TASK REQUIREMENTS:
In the entries below, find the line with "ATOM 105 O O . GLU" and the line with "ATOM 112 C C". Return those two lines and all lines between them, exactly.
** RECORDS SUPPLIED follows **
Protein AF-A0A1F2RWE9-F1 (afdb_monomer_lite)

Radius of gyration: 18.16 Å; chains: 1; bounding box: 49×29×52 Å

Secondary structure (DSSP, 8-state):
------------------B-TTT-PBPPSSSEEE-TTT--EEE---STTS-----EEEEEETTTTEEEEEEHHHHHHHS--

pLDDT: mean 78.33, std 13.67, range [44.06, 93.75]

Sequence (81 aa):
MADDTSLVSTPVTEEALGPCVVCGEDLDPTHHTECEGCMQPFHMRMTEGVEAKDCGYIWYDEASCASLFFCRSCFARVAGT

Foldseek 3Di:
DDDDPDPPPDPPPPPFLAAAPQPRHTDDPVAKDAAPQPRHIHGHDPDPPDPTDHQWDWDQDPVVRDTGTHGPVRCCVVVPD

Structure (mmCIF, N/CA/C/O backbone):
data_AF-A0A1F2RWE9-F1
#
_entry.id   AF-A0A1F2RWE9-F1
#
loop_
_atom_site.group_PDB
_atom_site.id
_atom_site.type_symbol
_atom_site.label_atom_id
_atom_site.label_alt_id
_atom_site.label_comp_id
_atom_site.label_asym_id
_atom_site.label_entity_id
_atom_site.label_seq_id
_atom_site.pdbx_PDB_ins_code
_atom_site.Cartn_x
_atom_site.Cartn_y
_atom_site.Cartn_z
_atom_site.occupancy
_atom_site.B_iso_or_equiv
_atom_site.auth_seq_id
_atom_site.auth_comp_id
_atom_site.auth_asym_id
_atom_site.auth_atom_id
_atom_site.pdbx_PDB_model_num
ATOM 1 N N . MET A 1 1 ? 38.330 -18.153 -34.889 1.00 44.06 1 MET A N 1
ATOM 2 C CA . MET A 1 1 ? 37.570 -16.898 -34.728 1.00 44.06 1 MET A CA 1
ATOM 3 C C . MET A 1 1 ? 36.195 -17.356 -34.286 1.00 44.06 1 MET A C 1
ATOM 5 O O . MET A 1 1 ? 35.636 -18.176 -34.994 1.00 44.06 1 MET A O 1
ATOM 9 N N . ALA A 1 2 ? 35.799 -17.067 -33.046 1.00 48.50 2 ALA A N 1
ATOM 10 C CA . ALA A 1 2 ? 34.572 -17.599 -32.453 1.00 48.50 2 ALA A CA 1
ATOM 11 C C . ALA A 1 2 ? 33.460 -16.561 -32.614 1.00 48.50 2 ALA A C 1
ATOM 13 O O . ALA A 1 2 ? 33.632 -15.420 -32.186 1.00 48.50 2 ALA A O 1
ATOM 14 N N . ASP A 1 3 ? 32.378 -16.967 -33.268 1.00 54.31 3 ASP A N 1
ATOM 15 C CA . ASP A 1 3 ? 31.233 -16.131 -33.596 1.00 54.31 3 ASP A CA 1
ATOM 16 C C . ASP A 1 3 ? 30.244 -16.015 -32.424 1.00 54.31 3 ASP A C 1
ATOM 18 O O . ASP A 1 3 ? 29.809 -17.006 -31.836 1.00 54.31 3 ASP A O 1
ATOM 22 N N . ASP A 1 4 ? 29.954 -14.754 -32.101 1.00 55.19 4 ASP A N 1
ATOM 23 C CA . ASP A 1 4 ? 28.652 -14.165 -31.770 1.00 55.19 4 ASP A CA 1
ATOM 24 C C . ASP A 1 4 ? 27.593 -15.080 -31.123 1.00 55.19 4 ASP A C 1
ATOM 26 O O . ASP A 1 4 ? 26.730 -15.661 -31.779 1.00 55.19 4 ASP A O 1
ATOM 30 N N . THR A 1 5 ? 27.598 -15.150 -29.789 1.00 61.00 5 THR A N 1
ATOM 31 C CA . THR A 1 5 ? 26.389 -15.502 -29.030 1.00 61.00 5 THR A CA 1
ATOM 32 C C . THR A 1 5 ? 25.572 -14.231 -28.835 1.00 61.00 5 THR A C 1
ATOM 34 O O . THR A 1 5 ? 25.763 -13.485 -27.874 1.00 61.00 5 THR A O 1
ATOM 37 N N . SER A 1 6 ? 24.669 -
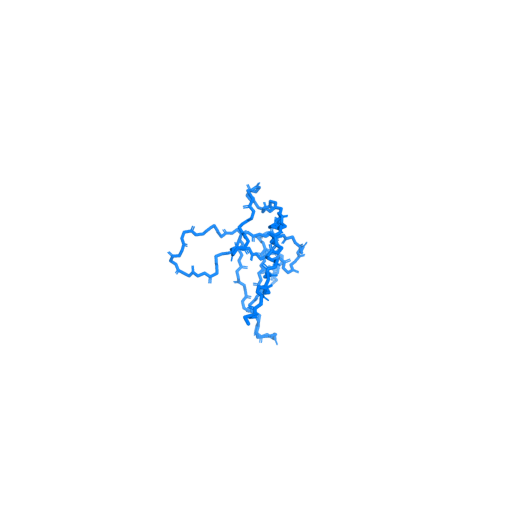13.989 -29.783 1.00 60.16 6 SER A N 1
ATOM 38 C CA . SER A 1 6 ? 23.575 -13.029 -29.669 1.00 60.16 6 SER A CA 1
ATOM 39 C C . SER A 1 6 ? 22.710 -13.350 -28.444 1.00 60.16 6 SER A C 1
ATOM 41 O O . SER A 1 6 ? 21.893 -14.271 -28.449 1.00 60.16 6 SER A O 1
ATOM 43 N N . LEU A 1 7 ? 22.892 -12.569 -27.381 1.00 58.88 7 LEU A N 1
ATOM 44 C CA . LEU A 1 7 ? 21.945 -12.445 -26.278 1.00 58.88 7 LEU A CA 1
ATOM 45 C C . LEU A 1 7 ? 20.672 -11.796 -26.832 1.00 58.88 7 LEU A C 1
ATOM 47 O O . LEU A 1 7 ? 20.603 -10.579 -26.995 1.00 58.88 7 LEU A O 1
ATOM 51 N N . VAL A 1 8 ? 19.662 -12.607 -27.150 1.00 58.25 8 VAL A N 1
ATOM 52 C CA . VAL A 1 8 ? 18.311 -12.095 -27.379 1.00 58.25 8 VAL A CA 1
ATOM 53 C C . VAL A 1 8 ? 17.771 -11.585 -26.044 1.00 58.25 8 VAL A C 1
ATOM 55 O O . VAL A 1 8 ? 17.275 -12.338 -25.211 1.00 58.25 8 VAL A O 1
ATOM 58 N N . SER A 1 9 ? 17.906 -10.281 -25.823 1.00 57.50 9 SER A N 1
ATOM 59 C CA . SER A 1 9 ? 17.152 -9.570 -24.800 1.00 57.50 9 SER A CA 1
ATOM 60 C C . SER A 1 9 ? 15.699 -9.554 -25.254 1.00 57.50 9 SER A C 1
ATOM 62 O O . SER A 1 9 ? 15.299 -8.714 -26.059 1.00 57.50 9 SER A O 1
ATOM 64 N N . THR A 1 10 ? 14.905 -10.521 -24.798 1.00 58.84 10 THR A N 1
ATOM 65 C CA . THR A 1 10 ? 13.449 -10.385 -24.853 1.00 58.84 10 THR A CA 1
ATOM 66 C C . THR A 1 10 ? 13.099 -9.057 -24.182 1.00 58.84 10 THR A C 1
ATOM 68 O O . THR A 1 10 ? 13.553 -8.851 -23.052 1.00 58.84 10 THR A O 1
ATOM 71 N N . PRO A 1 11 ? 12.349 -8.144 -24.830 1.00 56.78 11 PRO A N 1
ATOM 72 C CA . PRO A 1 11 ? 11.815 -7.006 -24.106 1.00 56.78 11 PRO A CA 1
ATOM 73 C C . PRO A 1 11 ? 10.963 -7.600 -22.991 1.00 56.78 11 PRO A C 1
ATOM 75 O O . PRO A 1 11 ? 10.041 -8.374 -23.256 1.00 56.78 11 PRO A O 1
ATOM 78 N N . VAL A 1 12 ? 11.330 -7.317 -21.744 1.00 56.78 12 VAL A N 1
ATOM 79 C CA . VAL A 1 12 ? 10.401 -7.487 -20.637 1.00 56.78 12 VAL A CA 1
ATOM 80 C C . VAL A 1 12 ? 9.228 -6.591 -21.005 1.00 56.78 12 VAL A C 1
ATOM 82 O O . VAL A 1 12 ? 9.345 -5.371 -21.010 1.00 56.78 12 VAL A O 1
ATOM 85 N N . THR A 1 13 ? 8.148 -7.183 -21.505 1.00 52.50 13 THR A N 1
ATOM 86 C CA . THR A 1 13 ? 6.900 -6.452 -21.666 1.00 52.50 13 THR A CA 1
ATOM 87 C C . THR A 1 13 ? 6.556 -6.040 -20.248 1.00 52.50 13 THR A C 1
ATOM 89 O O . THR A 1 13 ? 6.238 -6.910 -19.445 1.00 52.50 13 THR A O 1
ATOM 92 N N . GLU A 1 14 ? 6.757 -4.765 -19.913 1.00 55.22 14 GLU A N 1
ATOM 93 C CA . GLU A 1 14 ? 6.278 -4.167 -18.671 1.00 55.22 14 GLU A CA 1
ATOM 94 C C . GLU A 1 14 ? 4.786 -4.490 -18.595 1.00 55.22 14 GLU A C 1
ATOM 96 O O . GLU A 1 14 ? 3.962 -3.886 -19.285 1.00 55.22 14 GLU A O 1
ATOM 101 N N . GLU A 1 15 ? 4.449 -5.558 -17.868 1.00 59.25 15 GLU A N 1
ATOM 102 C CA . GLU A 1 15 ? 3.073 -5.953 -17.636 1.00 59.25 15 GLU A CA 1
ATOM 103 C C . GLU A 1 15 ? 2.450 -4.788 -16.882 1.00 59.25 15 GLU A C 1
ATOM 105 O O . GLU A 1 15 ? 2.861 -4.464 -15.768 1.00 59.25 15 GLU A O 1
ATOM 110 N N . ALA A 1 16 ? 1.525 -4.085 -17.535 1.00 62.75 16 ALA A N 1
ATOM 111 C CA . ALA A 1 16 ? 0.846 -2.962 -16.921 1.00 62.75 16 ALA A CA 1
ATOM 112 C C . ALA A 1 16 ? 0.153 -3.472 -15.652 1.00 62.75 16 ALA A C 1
** End of RECORDS SUPPLIED **
** RECORDS SUPPLIED follows **
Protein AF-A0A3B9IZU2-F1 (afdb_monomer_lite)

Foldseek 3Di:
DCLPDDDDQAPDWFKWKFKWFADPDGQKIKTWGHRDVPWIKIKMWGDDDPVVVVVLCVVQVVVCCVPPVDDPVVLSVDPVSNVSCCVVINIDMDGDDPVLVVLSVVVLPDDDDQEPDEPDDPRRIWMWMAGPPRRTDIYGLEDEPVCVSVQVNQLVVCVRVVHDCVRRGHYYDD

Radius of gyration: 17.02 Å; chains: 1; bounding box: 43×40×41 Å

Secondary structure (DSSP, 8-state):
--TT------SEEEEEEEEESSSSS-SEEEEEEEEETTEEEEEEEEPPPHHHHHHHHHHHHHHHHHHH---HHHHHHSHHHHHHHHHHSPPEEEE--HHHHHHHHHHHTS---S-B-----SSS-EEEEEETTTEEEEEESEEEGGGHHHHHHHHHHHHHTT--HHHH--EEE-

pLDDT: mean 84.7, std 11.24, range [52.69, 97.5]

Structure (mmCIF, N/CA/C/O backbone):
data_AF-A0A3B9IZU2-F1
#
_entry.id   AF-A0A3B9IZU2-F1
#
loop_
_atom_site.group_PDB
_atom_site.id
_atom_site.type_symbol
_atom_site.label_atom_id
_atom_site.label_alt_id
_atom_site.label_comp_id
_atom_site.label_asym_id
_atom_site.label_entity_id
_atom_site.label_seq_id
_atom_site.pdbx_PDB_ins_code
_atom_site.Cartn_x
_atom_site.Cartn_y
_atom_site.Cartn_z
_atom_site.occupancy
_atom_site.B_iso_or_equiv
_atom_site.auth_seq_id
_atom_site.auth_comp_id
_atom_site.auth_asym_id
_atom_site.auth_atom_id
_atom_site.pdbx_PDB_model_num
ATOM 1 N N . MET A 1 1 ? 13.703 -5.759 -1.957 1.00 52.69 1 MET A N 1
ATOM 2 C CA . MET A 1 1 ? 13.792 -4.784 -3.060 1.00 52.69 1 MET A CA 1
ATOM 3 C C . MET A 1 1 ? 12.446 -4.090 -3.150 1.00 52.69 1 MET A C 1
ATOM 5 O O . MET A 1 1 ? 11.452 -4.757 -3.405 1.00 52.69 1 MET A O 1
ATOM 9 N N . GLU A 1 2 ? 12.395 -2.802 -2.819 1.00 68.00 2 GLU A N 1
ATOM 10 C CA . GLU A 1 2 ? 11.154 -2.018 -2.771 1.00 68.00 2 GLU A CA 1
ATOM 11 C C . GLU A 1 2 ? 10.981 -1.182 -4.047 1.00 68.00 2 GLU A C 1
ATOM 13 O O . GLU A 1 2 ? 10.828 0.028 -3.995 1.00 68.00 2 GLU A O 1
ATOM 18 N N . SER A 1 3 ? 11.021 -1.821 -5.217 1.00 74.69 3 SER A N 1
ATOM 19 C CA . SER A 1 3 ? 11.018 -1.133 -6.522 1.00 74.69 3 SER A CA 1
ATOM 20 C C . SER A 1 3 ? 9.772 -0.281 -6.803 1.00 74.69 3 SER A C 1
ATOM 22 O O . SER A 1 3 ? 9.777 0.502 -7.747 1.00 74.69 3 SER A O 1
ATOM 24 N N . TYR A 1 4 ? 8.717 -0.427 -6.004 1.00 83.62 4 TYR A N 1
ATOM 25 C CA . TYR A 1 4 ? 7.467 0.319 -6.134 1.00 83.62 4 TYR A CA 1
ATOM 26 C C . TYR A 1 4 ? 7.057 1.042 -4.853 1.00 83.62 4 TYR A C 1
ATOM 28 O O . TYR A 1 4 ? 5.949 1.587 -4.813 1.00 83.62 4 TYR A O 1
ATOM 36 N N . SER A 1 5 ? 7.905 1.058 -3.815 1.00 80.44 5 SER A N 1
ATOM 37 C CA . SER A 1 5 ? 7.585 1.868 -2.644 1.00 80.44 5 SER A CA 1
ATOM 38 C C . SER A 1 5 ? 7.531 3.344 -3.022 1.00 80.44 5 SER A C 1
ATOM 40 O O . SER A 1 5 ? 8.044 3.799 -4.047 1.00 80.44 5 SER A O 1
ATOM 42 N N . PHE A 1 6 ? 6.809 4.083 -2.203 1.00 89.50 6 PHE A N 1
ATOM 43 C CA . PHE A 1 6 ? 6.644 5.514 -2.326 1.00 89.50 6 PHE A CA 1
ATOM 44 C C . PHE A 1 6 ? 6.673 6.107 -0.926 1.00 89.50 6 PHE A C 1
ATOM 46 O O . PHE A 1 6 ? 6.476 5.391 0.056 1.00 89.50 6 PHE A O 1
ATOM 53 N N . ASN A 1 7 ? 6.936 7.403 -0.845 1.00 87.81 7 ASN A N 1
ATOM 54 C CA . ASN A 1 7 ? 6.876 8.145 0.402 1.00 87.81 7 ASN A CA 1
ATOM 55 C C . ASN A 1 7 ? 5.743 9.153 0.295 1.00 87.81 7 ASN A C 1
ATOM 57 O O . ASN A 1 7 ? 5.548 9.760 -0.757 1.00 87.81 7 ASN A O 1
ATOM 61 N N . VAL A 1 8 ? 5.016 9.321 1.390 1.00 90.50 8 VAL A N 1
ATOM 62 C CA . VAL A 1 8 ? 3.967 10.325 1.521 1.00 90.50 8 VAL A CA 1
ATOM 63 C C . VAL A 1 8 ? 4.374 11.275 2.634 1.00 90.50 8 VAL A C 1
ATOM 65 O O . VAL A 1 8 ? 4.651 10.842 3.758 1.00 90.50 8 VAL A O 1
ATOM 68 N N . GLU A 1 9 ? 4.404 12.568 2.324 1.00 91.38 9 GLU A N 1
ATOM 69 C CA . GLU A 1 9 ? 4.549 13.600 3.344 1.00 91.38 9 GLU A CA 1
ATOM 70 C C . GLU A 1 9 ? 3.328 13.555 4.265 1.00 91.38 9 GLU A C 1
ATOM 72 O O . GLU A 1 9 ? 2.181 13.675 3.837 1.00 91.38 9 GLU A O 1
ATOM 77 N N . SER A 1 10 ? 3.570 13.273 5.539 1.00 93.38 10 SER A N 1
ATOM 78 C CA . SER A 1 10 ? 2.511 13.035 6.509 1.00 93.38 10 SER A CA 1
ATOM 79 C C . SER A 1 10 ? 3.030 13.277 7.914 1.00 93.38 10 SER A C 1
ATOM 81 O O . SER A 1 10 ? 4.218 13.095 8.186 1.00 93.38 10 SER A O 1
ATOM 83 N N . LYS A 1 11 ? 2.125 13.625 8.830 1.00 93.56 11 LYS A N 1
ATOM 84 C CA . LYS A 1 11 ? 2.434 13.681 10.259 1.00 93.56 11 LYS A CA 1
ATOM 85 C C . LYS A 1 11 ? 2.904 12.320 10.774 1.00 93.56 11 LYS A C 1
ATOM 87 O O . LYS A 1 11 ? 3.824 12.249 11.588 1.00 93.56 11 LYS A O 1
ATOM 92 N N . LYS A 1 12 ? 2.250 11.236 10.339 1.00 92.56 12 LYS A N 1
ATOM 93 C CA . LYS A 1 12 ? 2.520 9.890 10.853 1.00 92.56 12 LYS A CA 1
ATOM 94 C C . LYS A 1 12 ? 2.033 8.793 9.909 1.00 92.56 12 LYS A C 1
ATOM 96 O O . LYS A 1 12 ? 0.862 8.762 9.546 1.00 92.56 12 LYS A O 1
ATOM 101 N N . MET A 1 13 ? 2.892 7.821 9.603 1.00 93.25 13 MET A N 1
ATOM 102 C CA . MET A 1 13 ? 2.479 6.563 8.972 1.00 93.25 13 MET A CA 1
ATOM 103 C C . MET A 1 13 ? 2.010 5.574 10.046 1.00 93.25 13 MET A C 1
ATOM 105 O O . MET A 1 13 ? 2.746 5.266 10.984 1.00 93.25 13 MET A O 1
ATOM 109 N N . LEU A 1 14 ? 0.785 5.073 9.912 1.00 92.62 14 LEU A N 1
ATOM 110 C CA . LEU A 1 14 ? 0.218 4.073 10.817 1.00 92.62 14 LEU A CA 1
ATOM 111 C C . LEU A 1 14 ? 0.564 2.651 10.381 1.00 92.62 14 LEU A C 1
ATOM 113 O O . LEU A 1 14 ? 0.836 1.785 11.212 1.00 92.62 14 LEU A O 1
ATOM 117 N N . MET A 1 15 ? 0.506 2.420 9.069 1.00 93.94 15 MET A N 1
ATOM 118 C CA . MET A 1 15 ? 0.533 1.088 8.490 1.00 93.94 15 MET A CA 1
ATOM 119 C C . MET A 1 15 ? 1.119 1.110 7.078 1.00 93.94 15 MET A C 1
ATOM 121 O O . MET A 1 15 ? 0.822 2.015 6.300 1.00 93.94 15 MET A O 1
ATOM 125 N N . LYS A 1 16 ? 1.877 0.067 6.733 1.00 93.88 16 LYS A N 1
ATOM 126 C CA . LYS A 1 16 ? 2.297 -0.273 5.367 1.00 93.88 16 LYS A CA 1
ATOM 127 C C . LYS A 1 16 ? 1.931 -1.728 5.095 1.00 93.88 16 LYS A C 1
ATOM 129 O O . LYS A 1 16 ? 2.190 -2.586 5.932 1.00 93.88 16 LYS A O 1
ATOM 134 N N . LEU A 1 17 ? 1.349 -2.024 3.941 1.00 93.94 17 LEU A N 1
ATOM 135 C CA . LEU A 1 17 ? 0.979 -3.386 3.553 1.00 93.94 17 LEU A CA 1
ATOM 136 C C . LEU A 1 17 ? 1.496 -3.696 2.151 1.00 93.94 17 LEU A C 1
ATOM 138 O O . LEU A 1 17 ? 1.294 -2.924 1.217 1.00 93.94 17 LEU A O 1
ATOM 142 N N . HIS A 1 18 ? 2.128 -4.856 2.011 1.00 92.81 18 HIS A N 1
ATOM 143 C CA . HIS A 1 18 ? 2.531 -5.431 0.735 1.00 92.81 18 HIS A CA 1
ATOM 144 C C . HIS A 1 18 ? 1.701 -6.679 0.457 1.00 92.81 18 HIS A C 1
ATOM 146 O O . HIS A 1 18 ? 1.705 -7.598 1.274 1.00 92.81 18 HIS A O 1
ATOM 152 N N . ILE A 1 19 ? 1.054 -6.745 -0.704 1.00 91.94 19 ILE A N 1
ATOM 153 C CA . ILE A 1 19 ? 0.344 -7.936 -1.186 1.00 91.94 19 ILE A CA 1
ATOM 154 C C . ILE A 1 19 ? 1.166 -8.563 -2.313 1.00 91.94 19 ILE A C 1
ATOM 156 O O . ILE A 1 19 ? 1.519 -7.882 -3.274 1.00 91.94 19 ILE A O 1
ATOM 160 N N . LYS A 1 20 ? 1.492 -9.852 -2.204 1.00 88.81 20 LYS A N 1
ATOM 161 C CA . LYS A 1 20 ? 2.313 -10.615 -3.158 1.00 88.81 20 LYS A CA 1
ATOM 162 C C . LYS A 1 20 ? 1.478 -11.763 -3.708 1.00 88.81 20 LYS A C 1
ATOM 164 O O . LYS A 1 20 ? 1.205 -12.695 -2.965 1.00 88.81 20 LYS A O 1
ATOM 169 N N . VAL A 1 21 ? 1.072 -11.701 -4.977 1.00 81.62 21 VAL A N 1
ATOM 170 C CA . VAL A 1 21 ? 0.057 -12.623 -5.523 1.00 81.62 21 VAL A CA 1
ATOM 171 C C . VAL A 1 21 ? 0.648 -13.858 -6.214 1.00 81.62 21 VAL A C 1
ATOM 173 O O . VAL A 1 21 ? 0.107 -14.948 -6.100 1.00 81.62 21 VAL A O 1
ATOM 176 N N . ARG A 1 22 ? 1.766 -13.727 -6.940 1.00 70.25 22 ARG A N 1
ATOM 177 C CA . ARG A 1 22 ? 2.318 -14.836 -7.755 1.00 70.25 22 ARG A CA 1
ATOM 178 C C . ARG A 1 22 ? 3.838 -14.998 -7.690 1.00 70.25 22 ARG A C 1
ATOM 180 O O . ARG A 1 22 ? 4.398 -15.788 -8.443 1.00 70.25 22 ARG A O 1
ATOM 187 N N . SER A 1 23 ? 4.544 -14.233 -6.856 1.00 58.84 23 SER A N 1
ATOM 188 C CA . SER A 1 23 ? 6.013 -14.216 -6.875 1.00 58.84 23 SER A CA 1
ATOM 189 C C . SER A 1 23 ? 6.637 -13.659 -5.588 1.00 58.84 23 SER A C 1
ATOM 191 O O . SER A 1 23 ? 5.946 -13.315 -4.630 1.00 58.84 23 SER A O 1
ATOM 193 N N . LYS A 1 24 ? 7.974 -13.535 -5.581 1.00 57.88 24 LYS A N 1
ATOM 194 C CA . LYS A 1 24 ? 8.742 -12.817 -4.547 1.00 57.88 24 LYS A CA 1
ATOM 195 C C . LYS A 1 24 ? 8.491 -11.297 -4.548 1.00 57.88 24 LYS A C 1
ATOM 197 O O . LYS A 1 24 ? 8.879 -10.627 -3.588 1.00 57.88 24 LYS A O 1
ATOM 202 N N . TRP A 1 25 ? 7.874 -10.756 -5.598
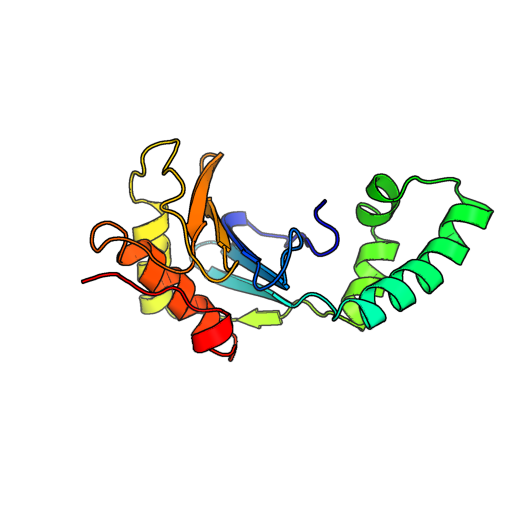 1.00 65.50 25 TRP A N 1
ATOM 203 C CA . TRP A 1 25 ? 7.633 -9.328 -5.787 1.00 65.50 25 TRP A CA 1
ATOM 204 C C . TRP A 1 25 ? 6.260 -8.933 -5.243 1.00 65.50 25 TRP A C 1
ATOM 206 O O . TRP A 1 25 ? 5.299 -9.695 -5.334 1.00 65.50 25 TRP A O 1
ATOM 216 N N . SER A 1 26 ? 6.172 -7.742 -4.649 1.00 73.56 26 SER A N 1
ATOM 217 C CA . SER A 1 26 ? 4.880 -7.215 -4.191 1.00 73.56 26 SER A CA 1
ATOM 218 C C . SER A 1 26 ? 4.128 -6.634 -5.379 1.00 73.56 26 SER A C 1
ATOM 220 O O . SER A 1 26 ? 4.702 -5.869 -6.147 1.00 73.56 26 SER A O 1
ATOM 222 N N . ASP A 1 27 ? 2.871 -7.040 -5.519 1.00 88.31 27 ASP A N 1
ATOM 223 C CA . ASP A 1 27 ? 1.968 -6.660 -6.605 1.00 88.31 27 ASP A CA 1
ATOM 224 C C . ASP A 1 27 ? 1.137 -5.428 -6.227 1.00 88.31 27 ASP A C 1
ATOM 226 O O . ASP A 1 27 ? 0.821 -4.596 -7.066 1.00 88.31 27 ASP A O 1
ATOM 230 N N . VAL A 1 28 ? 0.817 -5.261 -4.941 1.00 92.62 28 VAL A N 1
** End of RECORDS SUPPLIED **
RESULT BELOW:
ATOM 105 O O . GLU A 1 15 ? 2.861 -4.464 -15.768 1.00 59.25 15 GLU A O 1
ATOM 110 N N . ALA A 1 16 ? 1.525 -4.085 -17.535 1.00 62.75 16 ALA A N 1
ATOM 111 C CA . ALA A 1 16 ? 0.846 -2.962 -16.921 1.00 62.75 16 ALA A CA 1
ATOM 112 C C . ALA A 1 16 ? 0.153 -3.472 -15.652 1.00 62.75 16 ALA A C 1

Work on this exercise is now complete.